ABOUT THIS TASK -
Once the line containing "ATOM 163 C CA" is found in the entries below, restate it and each following line word for word, stopping after the line containing "ATOM 190 C CA".

GIVEN DATA -

------------

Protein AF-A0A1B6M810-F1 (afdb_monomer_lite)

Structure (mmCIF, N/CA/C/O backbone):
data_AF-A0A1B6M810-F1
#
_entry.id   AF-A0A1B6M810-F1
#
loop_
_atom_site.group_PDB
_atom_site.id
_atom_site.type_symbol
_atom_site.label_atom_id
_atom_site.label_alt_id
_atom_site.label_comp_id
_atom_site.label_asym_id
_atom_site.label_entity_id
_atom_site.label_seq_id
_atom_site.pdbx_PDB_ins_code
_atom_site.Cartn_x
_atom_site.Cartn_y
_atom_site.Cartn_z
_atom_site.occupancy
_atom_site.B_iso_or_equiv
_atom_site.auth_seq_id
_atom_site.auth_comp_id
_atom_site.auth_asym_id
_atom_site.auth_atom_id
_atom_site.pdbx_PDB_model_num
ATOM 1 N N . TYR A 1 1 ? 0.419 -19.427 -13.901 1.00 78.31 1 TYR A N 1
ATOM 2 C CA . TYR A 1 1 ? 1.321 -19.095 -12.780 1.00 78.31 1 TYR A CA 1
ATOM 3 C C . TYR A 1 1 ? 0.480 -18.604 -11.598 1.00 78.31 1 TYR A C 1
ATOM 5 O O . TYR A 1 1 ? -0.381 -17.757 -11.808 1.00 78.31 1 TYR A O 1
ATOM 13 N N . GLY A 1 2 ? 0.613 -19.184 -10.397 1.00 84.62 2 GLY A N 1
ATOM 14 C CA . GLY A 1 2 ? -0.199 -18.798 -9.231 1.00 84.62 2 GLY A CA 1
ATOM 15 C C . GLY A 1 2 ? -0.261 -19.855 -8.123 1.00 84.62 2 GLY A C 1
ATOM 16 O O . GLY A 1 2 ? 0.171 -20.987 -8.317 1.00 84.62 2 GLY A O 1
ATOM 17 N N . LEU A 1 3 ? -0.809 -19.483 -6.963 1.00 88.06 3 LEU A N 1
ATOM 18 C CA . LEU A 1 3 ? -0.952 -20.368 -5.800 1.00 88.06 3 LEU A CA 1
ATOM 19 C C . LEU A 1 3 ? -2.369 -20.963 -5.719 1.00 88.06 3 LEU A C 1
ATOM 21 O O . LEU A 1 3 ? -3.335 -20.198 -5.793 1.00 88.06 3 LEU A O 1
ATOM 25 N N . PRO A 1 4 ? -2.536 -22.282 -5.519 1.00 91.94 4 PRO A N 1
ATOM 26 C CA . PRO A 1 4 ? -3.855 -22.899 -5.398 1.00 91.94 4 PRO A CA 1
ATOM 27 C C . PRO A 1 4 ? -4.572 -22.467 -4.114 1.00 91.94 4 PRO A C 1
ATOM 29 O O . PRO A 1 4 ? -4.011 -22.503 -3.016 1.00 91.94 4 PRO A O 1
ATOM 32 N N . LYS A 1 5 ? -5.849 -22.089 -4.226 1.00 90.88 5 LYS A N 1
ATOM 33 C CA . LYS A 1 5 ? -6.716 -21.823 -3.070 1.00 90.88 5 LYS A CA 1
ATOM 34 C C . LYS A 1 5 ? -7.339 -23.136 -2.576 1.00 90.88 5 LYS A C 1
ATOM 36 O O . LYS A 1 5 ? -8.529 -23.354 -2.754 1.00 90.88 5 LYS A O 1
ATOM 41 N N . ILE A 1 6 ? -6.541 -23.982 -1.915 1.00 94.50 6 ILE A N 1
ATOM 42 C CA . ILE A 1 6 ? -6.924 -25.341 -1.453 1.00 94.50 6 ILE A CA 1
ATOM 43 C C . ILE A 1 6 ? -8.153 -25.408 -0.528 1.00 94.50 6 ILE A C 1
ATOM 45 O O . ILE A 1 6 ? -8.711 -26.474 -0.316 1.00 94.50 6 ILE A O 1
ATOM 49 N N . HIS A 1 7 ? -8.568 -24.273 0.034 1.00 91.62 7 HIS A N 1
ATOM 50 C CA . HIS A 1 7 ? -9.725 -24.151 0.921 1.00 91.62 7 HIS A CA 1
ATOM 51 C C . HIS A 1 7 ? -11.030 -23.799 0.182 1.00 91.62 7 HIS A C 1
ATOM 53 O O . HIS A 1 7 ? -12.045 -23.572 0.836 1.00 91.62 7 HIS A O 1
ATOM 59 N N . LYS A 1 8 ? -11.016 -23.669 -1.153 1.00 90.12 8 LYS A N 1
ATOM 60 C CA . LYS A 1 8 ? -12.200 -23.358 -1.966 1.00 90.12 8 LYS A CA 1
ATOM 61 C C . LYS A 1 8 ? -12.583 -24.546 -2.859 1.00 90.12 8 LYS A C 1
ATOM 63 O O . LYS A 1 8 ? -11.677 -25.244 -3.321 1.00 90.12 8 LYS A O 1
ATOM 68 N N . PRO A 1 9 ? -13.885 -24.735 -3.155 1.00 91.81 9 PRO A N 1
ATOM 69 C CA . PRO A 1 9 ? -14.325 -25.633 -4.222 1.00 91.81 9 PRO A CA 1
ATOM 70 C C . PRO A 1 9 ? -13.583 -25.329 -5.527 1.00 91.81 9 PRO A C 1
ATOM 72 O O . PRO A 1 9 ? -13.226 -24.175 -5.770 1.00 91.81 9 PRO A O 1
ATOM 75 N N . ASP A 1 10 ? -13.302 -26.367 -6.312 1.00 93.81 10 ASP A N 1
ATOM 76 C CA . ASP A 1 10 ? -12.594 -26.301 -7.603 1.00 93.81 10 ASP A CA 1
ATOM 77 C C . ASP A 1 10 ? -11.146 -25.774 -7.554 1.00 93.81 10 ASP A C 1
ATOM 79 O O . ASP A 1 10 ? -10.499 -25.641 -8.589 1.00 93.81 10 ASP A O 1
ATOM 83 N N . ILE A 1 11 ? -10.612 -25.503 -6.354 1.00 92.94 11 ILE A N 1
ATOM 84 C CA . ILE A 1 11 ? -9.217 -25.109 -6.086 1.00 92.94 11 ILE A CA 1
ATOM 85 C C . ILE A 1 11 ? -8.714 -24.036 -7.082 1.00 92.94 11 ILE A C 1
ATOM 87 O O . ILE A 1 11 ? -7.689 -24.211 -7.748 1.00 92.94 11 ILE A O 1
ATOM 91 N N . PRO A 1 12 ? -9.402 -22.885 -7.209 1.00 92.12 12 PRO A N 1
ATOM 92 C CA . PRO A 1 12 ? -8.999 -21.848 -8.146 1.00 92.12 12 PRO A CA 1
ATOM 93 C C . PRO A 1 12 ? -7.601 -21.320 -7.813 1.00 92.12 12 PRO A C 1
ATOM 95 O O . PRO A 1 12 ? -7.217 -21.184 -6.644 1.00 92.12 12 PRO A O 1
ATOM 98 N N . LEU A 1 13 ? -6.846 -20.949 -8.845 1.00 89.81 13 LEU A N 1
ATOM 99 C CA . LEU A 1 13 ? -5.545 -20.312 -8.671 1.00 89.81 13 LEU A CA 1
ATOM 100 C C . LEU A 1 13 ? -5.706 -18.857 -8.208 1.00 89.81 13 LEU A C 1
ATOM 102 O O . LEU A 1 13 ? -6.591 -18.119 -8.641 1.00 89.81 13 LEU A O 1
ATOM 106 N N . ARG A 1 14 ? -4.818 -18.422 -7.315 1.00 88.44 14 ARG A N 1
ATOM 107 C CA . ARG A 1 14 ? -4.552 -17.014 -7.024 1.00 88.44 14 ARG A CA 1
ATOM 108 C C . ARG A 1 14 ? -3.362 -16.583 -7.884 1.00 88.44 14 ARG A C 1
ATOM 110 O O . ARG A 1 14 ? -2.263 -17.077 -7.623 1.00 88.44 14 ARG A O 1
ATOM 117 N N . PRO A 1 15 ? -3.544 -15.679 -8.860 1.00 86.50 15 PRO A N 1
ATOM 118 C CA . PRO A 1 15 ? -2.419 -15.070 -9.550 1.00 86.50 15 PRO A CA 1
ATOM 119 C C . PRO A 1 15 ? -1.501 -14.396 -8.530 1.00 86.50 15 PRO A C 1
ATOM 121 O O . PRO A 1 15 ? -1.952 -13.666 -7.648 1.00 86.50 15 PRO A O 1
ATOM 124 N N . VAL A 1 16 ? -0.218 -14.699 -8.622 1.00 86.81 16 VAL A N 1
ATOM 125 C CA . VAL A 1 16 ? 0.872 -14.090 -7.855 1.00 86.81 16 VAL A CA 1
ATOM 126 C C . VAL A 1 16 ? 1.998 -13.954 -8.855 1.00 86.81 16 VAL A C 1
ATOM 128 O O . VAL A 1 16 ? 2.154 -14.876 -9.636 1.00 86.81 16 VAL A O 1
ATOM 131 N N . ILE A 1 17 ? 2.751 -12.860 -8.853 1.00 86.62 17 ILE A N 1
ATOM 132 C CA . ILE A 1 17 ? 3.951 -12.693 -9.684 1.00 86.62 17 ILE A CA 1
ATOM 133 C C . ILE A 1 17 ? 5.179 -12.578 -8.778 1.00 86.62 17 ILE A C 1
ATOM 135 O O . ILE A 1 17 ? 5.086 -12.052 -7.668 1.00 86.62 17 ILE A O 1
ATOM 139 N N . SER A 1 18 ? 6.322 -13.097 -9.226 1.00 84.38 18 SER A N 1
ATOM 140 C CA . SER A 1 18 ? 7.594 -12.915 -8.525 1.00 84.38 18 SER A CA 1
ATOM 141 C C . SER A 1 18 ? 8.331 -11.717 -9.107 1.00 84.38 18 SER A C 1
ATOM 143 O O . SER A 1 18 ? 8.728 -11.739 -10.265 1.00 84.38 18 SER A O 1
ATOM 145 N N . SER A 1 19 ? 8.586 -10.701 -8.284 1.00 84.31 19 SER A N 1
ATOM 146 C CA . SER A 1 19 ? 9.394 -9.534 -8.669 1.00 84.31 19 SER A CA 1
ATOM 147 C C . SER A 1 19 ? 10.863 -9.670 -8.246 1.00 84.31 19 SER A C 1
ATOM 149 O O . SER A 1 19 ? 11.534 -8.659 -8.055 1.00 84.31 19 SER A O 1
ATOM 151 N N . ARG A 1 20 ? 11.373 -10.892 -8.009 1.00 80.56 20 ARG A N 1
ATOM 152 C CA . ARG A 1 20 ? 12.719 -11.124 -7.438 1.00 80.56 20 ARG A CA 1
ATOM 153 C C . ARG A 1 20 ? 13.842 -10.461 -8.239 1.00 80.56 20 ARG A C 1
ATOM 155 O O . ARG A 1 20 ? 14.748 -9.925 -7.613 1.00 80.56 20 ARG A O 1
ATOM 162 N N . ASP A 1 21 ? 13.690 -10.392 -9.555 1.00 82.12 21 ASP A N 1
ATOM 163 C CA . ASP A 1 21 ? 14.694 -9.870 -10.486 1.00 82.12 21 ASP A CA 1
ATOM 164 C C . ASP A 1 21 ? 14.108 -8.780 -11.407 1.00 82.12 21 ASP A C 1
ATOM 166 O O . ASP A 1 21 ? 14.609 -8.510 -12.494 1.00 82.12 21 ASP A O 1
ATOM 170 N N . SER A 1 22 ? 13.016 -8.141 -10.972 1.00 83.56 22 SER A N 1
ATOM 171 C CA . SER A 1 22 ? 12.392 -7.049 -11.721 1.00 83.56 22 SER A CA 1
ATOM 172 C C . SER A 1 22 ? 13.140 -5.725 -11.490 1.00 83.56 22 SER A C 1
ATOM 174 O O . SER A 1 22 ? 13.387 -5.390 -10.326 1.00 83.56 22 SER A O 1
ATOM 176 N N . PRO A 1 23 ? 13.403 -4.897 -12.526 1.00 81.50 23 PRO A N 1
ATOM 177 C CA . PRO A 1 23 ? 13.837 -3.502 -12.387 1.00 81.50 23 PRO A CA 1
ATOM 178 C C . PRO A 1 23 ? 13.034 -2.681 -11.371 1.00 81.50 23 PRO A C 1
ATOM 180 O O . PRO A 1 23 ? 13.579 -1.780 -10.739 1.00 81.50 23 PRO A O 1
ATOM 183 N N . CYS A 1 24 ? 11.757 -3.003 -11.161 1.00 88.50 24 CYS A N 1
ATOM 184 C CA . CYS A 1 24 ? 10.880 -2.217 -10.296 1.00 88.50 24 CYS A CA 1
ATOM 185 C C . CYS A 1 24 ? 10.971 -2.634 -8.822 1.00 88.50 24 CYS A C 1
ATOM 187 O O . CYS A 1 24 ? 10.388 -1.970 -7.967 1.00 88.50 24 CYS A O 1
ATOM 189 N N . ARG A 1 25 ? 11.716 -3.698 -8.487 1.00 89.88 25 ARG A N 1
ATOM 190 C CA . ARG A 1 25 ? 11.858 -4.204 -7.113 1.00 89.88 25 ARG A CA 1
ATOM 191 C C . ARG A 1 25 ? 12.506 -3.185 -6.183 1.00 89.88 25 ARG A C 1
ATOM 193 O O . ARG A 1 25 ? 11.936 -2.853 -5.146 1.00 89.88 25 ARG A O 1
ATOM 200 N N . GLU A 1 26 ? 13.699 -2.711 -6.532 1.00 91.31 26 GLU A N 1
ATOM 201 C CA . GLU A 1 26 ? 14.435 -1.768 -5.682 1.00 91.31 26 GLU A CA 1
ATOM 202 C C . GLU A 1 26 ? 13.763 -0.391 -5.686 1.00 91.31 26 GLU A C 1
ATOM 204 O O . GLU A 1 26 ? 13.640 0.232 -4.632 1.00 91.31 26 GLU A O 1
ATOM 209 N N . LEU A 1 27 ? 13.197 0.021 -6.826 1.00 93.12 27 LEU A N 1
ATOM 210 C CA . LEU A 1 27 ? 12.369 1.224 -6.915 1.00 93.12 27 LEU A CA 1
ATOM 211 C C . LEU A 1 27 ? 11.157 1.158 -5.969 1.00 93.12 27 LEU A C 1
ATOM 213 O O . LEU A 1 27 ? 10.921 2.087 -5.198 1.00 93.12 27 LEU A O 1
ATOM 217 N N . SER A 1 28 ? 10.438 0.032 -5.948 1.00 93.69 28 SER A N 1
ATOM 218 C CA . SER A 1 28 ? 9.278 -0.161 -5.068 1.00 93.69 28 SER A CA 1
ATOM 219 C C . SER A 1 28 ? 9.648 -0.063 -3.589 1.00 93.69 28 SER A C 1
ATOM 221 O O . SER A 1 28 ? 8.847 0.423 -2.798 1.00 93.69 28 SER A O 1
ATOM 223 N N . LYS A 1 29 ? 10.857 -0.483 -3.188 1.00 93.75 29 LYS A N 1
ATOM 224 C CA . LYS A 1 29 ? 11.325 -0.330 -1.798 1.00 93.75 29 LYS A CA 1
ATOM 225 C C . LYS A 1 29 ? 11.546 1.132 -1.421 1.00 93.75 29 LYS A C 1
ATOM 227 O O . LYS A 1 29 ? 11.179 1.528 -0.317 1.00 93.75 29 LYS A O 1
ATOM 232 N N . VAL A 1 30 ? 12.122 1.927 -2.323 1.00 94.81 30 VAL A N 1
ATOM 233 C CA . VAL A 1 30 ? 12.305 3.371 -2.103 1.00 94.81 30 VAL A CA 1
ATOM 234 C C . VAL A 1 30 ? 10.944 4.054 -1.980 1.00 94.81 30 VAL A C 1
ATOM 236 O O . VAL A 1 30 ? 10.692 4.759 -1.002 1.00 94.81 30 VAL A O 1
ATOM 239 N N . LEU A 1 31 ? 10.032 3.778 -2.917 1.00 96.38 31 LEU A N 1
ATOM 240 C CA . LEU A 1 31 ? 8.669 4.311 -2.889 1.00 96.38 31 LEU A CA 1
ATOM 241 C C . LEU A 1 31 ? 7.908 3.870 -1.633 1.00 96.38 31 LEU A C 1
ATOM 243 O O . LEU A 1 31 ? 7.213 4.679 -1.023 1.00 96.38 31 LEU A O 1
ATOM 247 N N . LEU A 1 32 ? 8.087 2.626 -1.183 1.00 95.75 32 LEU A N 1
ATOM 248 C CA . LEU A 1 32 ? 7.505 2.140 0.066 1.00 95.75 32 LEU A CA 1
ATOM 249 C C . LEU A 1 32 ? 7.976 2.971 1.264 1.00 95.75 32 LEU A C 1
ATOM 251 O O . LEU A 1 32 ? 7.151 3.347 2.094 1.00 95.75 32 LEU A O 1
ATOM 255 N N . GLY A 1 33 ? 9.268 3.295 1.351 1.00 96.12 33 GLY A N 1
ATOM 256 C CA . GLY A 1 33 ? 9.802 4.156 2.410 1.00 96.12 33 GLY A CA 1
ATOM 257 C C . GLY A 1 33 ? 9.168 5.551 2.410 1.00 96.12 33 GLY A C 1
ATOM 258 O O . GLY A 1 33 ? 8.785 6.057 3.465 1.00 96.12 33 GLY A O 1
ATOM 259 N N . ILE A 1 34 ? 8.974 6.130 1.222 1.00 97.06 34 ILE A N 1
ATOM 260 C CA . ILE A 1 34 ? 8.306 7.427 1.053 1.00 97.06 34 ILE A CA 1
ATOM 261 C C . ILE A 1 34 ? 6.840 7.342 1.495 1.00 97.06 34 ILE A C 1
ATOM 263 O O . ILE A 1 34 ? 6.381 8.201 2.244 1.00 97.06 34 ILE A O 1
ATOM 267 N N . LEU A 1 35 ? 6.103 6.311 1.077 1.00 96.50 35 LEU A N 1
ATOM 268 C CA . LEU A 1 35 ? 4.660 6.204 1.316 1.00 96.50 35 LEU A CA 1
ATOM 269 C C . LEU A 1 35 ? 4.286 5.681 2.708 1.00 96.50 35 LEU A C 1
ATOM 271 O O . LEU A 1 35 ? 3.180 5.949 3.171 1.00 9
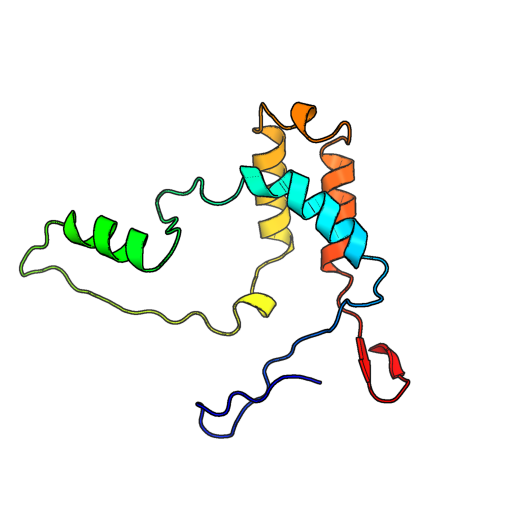6.50 35 LEU A O 1
ATOM 275 N N . THR A 1 36 ? 5.169 4.949 3.392 1.00 95.31 36 THR A N 1
ATOM 276 C CA . THR A 1 36 ? 4.857 4.280 4.672 1.00 95.31 36 THR A CA 1
ATOM 277 C C . THR A 1 36 ? 4.211 5.215 5.708 1.00 95.31 36 THR A C 1
ATOM 279 O O . THR A 1 36 ? 3.183 4.835 6.273 1.00 95.31 36 THR A O 1
ATOM 282 N N . PRO A 1 37 ? 4.698 6.452 5.932 1.00 94.50 37 PRO A N 1
ATOM 283 C CA . PRO A 1 37 ? 4.088 7.367 6.902 1.00 94.50 37 PRO A CA 1
ATOM 284 C C . PRO A 1 37 ? 2.701 7.895 6.516 1.00 94.50 37 PRO A C 1
ATOM 286 O O . PRO A 1 37 ? 2.045 8.532 7.339 1.00 94.50 37 PRO A O 1
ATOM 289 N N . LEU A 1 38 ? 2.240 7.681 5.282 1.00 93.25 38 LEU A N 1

------------

YOUR SOLUTION -
ATOM 163 C CA . ASP A 1 21 ? 14.694 -9.870 -10.486 1.00 82.12 21 ASP A CA 1
ATOM 164 C C . ASP A 1 21 ? 14.108 -8.780 -11.407 1.00 82.12 21 ASP A C 1
ATOM 166 O O . ASP A 1 21 ? 14.609 -8.510 -12.494 1.00 82.12 21 ASP A O 1
ATOM 170 N N . SER A 1 22 ? 13.016 -8.141 -10.972 1.00 83.56 22 SER A N 1
ATOM 171 C CA . SER A 1 22 ? 12.392 -7.049 -11.721 1.00 83.56 22 SER A CA 1
ATOM 172 C C . SER A 1 22 ? 13.140 -5.725 -11.490 1.00 83.56 22 SER A C 1
ATOM 174 O O . SER A 1 22 ? 13.387 -5.390 -10.326 1.00 83.56 22 SER A O 1
ATOM 176 N N . PRO A 1 23 ? 13.403 -4.897 -12.526 1.00 81.50 23 PRO A N 1
ATOM 177 C CA . PRO A 1 23 ? 13.837 -3.502 -12.387 1.00 81.50 23 PRO A CA 1
ATOM 178 C C . PRO A 1 23 ? 13.034 -2.681 -11.371 1.00 81.50 23 PRO A C 1
ATOM 180 O O . PRO A 1 23 ? 13.579 -1.780 -10.739 1.00 81.50 23 PRO A O 1
ATOM 183 N N . CYS A 1 24 ? 11.757 -3.003 -11.161 1.00 88.50 24 CYS A N 1
ATOM 184 C CA . CYS A 1 24 ? 10.880 -2.217 -10.296 1.00 88.50 24 CYS A CA 1
ATOM 185 C C . CYS A 1 24 ? 10.971 -2.634 -8.822 1.00 88.50 24 CYS A C 1
ATOM 187 O O . CYS A 1 24 ? 10.388 -1.970 -7.967 1.00 88.50 24 CYS A O 1
ATOM 189 N N . ARG A 1 25 ? 11.716 -3.698 -8.487 1.00 89.88 25 ARG A N 1
ATOM 190 C CA . ARG A 1 25 ? 11.858 -4.204 -7.113 1.00 89.88 25 ARG A CA 1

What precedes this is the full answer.